Oncogenic events rather than antigen selection pressure may be the main driving forces for relapse in diffuse large B-cell lymphomas.

Author information

1
INSERM U918, Centre Henri Becquerel, Institute for Research and Innovation in Biomedicine, University of Rouen, Rouen, France.
2
Department of biological hematology, Centre Hospitalier Universitaire Dupuytren, Limoges, France.
3
Department of pathology, Centre Henri Becquerel, Rouen, France.
4
Department of oncology genetics, Centre Henri Becquerel, Rouen, France.
5
UMR CNRS 7276, University of Limoges, Limoges, France.
6
Department of clinical hematology, Centre Henri Becquerel, Rouen, France.

Abstract

Little is known on the phylogenetic relationship between diagnostic and relapse clones of diffuse large B-cell lymphoma (DLBCL).
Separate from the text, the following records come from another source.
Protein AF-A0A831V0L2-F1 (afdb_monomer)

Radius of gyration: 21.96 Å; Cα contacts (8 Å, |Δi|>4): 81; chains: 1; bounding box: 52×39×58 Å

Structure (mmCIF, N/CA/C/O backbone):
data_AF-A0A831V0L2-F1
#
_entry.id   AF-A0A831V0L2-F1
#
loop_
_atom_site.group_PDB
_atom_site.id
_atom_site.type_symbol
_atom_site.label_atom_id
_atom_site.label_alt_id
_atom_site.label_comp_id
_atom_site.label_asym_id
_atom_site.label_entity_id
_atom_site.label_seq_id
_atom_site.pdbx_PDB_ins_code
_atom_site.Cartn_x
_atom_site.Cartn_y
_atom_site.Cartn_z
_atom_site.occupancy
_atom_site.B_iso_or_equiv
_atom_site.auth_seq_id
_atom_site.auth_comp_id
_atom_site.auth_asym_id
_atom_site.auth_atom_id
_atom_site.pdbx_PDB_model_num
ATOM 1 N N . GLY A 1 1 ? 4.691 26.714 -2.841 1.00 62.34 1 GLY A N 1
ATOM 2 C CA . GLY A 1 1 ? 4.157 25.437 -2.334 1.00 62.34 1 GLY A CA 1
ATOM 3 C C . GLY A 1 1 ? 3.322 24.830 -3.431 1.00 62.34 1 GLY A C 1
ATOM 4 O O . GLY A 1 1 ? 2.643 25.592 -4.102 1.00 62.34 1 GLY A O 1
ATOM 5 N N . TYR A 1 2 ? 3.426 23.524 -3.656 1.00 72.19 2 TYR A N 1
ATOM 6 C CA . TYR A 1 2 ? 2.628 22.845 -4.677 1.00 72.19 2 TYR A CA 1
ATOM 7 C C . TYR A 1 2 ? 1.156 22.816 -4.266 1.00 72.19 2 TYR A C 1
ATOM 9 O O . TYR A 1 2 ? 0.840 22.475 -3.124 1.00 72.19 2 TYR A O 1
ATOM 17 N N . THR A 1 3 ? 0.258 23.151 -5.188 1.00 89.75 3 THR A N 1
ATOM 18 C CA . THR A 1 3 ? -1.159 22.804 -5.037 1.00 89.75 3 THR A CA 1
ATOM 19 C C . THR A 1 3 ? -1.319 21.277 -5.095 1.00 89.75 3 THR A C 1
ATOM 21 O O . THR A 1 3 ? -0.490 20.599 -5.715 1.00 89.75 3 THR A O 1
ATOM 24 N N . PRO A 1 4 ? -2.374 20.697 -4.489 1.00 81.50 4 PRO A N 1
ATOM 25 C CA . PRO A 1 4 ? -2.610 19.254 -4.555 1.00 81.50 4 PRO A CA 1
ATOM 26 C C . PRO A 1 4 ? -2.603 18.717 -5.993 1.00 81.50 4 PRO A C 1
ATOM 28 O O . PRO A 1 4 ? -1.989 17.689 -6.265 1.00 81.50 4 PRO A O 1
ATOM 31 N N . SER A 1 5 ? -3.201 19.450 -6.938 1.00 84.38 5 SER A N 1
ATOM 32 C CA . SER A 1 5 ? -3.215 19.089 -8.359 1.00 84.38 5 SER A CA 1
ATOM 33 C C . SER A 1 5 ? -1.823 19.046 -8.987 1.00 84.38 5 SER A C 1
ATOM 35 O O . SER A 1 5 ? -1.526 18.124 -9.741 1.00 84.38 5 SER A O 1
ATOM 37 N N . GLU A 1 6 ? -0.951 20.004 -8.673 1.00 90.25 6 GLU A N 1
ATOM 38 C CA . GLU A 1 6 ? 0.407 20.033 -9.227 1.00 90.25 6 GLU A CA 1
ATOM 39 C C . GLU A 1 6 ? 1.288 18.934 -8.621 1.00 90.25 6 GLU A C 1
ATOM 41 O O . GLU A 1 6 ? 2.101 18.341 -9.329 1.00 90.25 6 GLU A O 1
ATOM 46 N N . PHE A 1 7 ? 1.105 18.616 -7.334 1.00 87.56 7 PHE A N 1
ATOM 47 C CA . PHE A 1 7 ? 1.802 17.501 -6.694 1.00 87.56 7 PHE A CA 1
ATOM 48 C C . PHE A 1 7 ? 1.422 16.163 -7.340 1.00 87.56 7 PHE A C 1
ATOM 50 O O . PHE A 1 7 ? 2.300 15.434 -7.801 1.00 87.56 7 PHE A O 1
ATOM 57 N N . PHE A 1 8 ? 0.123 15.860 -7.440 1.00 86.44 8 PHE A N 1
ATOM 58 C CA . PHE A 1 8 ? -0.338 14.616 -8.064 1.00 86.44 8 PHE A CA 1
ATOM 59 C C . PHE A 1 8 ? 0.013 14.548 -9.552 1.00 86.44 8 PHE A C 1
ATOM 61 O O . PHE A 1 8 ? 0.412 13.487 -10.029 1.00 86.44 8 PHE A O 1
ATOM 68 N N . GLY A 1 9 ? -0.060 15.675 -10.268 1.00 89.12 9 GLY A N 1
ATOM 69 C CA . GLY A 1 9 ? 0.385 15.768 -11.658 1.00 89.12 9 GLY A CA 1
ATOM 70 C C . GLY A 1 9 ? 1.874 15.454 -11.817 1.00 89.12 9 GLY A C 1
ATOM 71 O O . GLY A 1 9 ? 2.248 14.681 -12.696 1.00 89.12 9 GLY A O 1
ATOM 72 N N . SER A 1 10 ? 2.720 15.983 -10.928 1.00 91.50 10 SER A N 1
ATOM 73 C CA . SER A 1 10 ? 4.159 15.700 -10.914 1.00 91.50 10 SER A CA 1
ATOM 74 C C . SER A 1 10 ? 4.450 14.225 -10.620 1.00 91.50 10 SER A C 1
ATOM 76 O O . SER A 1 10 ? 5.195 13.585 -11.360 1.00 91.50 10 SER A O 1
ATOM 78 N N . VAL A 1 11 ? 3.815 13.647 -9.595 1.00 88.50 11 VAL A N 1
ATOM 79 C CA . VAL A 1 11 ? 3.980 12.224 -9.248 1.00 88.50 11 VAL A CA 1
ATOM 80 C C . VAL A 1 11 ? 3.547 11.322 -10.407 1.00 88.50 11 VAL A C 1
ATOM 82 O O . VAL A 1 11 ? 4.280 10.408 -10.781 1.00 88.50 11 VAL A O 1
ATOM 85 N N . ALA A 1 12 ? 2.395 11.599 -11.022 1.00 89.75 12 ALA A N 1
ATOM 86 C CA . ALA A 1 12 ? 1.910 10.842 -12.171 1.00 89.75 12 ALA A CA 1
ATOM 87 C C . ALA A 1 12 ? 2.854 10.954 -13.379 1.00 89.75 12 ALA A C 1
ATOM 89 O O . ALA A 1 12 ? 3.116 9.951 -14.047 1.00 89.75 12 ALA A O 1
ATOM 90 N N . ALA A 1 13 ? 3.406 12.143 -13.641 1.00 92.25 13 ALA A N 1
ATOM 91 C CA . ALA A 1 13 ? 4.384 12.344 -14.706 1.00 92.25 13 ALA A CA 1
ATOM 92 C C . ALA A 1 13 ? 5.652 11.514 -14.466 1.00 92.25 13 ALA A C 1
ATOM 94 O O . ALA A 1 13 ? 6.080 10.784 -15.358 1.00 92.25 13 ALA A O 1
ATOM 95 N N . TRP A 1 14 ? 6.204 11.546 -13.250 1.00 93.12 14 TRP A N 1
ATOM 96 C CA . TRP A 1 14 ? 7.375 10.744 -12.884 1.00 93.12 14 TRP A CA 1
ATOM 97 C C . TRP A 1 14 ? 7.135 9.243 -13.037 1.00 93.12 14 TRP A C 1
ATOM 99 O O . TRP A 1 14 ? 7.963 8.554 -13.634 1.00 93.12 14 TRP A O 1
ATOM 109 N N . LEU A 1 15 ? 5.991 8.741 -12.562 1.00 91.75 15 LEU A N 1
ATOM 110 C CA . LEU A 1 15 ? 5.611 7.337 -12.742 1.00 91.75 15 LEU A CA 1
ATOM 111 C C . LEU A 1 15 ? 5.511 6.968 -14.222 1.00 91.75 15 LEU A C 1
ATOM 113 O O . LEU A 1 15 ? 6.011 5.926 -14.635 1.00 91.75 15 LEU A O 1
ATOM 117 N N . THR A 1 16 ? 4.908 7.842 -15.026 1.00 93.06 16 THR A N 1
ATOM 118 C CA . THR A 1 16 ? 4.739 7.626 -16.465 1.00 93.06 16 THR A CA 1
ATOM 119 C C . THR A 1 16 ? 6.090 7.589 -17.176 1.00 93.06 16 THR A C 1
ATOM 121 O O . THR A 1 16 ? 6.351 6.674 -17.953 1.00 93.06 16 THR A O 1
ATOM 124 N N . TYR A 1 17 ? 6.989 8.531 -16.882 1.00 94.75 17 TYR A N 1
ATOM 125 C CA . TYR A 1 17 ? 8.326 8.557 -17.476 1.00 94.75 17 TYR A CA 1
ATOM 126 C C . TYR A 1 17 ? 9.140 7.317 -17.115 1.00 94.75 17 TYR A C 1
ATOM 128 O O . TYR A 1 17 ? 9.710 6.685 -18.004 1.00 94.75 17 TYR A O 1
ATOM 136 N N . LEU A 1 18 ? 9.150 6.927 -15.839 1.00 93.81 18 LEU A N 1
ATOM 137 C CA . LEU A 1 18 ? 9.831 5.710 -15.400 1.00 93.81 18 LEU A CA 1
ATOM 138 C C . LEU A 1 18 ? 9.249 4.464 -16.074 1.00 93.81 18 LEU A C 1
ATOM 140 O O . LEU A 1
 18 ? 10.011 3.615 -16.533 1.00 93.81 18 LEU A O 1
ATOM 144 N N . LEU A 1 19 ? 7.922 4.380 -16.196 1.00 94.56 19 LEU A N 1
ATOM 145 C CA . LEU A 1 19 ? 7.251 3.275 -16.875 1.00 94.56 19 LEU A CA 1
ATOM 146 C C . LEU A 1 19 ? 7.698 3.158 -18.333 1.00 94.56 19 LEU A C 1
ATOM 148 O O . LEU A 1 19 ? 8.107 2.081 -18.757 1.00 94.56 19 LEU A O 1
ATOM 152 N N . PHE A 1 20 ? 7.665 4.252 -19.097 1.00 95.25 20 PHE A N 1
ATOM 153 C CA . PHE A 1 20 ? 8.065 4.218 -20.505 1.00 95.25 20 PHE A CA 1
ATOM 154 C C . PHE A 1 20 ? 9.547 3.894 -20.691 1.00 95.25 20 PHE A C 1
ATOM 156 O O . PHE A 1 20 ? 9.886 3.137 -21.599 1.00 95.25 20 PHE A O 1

We applied high throughput sequencing (HTS) of the VDJ locus of Immunoglobulin heavy chain (IGHV) on 14 DLBCL patients with serial samples, including tumor biopsies and/or peripheral blood mononuclear cells (PBMC). Phylogenetic data were consolidated with targeted sequencing and cytogenetics. Phylogeny clearly showed that DLBCL relapse could occur according either an early or a late divergent mode. These two modes of divergence were independent from the elapsed time between diagnosis and relapse. We found no significant features for antigen selection pressure in complementary determining region both at diagnosis and relapse for 9/12 pairs and a conserved negative selection pressure for the three remaining cases. Targeted HTS and conventional cytogenetics revealed a branched vs. linear evolution for 5/5 IGHV early divergent cases, but unexpected such "oncogenetic" branched evolution could be found in at least 2/7 IGHV late divergent cases. Thus, if BCR signaling is mandatory for DLBCL emergence, oncogenetic events under chemotherapy selection pressure may be the main driving forces at relapse. Finally, circulating subclones with divergent IGHV somatic hypermutations patterns from initial biopsy could be detected in PBMC at diagnosis for 4/6 patients and, for two of them, at least one was similar to the ones found at relapse. This study highlights that oncogenetic intraclonal diversity of DLBCL should be evaluated beyond the scope a single biopsy and represents a rationale for future investigations using peripheral blood for lymphoid malignancies genotyping. Am. J. Hematol. 92:68-76, 2017.

PMID:
27737507
DOI:
10.1002/ajh.24584
[Indexed for MEDLINE]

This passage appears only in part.